*WORK REQUIRED*
From the line that has "ATOM 105 C CA" down to the final line of the listing below, transcribe every line exactly, and only those.

*EXERCISE MATERIALS*
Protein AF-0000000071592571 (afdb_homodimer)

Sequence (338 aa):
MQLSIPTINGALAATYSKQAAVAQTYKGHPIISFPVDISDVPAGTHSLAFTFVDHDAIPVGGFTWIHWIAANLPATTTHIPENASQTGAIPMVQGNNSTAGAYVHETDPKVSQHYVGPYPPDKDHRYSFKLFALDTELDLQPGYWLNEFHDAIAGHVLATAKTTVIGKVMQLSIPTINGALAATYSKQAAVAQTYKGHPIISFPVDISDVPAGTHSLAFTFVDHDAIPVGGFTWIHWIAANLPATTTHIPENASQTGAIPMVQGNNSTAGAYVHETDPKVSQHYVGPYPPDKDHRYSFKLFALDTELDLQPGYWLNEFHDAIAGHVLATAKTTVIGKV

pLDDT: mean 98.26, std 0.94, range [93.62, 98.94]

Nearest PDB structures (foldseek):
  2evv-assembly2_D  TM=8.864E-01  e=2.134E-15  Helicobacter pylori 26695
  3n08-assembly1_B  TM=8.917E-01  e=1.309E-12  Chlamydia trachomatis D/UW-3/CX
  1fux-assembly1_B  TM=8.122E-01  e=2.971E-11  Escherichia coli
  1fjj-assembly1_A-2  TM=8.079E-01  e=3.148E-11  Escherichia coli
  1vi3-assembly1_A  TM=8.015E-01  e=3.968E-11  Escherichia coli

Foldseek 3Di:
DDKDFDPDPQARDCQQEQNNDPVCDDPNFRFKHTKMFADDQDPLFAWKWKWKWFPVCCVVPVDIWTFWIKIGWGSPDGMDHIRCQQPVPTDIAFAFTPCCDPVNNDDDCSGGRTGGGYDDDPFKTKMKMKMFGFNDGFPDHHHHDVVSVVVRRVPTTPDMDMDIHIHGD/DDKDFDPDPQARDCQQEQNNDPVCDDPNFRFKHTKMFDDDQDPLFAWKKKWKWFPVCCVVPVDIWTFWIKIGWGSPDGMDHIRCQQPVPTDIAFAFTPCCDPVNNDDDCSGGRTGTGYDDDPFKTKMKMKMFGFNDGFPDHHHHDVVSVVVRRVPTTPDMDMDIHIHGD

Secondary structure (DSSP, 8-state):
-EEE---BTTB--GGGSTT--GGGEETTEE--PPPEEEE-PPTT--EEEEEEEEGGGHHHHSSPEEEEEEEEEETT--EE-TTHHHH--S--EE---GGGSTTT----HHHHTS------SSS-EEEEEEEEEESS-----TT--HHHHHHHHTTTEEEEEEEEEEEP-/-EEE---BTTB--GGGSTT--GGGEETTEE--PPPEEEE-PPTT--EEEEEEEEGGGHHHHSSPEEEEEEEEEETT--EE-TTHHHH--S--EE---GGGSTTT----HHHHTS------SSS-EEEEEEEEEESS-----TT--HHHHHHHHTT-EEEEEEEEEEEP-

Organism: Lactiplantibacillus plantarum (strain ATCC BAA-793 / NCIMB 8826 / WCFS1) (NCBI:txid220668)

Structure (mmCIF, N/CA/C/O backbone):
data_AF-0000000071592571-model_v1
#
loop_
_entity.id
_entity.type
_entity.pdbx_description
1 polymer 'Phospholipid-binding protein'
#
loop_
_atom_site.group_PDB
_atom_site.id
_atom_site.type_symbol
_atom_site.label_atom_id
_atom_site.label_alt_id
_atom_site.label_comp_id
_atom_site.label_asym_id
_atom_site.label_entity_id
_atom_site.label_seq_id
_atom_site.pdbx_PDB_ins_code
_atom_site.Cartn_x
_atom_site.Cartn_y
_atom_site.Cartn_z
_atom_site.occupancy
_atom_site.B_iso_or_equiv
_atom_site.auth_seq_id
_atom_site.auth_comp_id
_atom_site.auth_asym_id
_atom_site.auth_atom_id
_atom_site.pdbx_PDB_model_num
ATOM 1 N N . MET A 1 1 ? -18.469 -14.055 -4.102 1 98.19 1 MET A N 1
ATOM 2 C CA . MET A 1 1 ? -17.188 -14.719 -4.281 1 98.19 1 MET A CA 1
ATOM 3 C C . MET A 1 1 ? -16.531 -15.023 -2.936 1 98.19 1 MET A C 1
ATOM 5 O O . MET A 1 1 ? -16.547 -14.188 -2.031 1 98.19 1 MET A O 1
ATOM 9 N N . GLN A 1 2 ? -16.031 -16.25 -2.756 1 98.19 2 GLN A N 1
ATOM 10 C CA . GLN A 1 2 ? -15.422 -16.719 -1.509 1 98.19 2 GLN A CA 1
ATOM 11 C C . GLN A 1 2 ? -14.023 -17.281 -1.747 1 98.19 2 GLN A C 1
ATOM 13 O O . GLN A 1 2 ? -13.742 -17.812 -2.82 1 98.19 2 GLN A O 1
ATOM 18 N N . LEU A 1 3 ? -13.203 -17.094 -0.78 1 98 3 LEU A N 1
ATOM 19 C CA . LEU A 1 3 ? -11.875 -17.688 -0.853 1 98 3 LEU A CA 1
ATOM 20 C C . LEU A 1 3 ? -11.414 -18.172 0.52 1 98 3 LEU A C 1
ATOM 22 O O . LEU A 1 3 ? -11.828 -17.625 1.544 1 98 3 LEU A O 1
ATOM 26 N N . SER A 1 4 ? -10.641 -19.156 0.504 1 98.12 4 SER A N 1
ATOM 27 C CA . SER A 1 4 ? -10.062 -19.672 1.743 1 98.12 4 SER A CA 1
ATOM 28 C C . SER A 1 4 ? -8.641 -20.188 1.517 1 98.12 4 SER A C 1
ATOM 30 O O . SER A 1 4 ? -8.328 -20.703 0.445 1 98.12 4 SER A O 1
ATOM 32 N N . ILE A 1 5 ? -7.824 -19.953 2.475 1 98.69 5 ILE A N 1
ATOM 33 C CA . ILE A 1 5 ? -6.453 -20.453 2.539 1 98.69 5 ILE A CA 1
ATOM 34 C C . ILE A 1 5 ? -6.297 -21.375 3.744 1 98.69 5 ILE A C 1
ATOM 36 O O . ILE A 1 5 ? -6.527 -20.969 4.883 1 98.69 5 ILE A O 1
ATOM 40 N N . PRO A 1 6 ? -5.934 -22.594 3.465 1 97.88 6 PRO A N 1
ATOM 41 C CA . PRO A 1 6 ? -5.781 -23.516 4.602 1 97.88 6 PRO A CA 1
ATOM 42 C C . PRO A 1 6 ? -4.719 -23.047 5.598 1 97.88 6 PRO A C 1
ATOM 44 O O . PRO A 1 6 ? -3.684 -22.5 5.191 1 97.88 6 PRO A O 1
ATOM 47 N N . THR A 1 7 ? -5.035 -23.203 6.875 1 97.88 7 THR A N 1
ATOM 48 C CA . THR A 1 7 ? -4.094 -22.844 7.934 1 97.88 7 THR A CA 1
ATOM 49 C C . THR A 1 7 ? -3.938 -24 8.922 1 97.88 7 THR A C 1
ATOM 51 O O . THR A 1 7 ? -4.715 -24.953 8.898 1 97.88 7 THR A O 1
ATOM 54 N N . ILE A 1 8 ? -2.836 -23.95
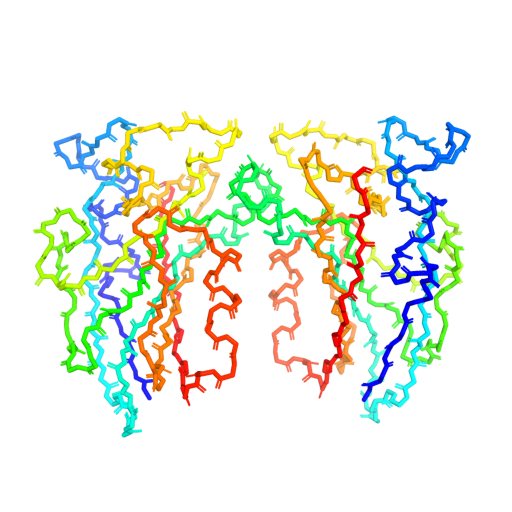3 9.648 1 96.44 8 ILE A N 1
ATOM 55 C CA . ILE A 1 8 ? -2.559 -24.859 10.758 1 96.44 8 ILE A CA 1
ATOM 56 C C . ILE A 1 8 ? -2.535 -24.078 12.07 1 96.44 8 ILE A C 1
ATOM 58 O O . ILE A 1 8 ? -1.645 -23.25 12.289 1 96.44 8 ILE A O 1
ATOM 62 N N . ASN A 1 9 ? -3.504 -24.391 12.938 1 94.31 9 ASN A N 1
ATOM 63 C CA . ASN A 1 9 ? -3.627 -23.672 14.203 1 94.31 9 ASN A CA 1
ATOM 64 C C . ASN A 1 9 ? -3.699 -22.172 13.977 1 94.31 9 ASN A C 1
ATOM 66 O O . ASN A 1 9 ? -2.992 -21.406 14.641 1 94.31 9 ASN A O 1
ATOM 70 N N . GLY A 1 10 ? -4.332 -21.781 12.898 1 93.62 10 GLY A N 1
ATOM 71 C CA . GLY A 1 10 ? -4.641 -20.391 12.641 1 93.62 10 GLY A CA 1
ATOM 72 C C . GLY A 1 10 ? -3.551 -19.672 11.867 1 93.62 10 GLY A C 1
ATOM 73 O O . GLY A 1 10 ? -3.662 -18.469 11.594 1 93.62 10 GLY A O 1
ATOM 74 N N . ALA A 1 11 ? -2.465 -20.391 11.477 1 98 11 ALA A N 1
ATOM 75 C CA . ALA A 1 11 ? -1.34 -19.781 10.773 1 98 11 ALA A CA 1
ATOM 76 C C . ALA A 1 11 ? -1.009 -20.547 9.5 1 98 11 ALA A C 1
ATOM 78 O O . ALA A 1 11 ? -1.393 -21.703 9.344 1 98 11 ALA A O 1
ATOM 79 N N . LEU A 1 12 ? -0.358 -19.828 8.609 1 98.44 12 LEU A N 1
ATOM 80 C CA . LEU A 1 12 ? 0.141 -20.531 7.434 1 98.44 12 LEU A CA 1
ATOM 81 C C . LEU A 1 12 ? 1.083 -21.656 7.836 1 98.44 12 LEU A C 1
ATOM 83 O O . LEU A 1 12 ? 1.885 -21.5 8.758 1 98.44 12 LEU A O 1
ATOM 87 N N . ALA A 1 13 ? 0.972 -22.719 7.051 1 97.94 13 ALA A N 1
ATOM 88 C CA . ALA A 1 13 ? 1.853 -23.859 7.316 1 97.94 13 ALA A CA 1
ATOM 89 C C . ALA A 1 13 ? 3.318 -23.453 7.195 1 97.94 13 ALA A C 1
ATOM 91 O O . ALA A 1 13 ? 3.658 -22.547 6.434 1 97.94 13 ALA A O 1
ATOM 92 N N . ALA A 1 14 ? 4.137 -24.188 7.926 1 97.31 14 ALA A N 1
ATOM 93 C CA . ALA A 1 14 ? 5.574 -23.938 7.953 1 97.31 14 ALA A CA 1
ATOM 94 C C . ALA A 1 14 ? 6.16 -23.938 6.547 1 97.31 14 ALA A C 1
ATOM 96 O O . ALA A 1 14 ? 6.98 -23.094 6.203 1 97.31 14 ALA A O 1
ATOM 97 N N . THR A 1 15 ? 5.723 -24.781 5.734 1 97.56 15 THR A N 1
ATOM 98 C CA . THR A 1 15 ? 6.258 -25 4.398 1 97.56 15 THR A CA 1
ATOM 99 C C . THR A 1 15 ? 6.121 -23.734 3.549 1 97.56 15 THR A C 1
ATOM 101 O O . THR A 1 15 ? 6.922 -23.5 2.643 1 97.56 15 THR A O 1
ATOM 104 N N . TYR A 1 16 ? 5.164 -22.844 3.834 1 98.44 16 TYR A N 1
ATOM 105 C CA . TYR A 1 16 ? 4.867 -21.688 2.994 1 98.44 16 TYR A CA 1
ATOM 106 C C . TYR A 1 16 ? 5.488 -20.422 3.57 1 98.44 16 TYR A C 1
ATOM 108 O O . TYR A 1 16 ? 5.297 -19.328 3.031 1 98.44 16 TYR A O 1
ATOM 116 N N . SER A 1 17 ? 6.195 -20.562 4.75 1 98.19 17 SER A N 1
ATOM 117 C CA . SER A 1 17 ? 6.547 -19.359 5.512 1 98.19 17 SER A CA 1
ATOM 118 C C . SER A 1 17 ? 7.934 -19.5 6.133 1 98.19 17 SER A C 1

*SOLUTION*
ATOM 105 C CA . TYR A 1 16 ? 4.867 -21.688 2.994 1 98.44 16 TYR A CA 1
ATOM 106 C C . TYR A 1 16 ? 5.488 -20.422 3.57 1 98.44 16 TYR A C 1
ATOM 108 O O . TYR A 1 16 ? 5.297 -19.328 3.031 1 98.44 16 TYR A O 1
ATOM 116 N N . SER A 1 17 ? 6.195 -20.562 4.75 1 98.19 17 SER A N 1
ATOM 117 C CA . SER A 1 17 ? 6.547 -19.359 5.512 1 98.19 17 SER A CA 1
ATOM 118 C C . SER A 1 17 ? 7.934 -19.5 6.133 1 98.19 17 SER A C 1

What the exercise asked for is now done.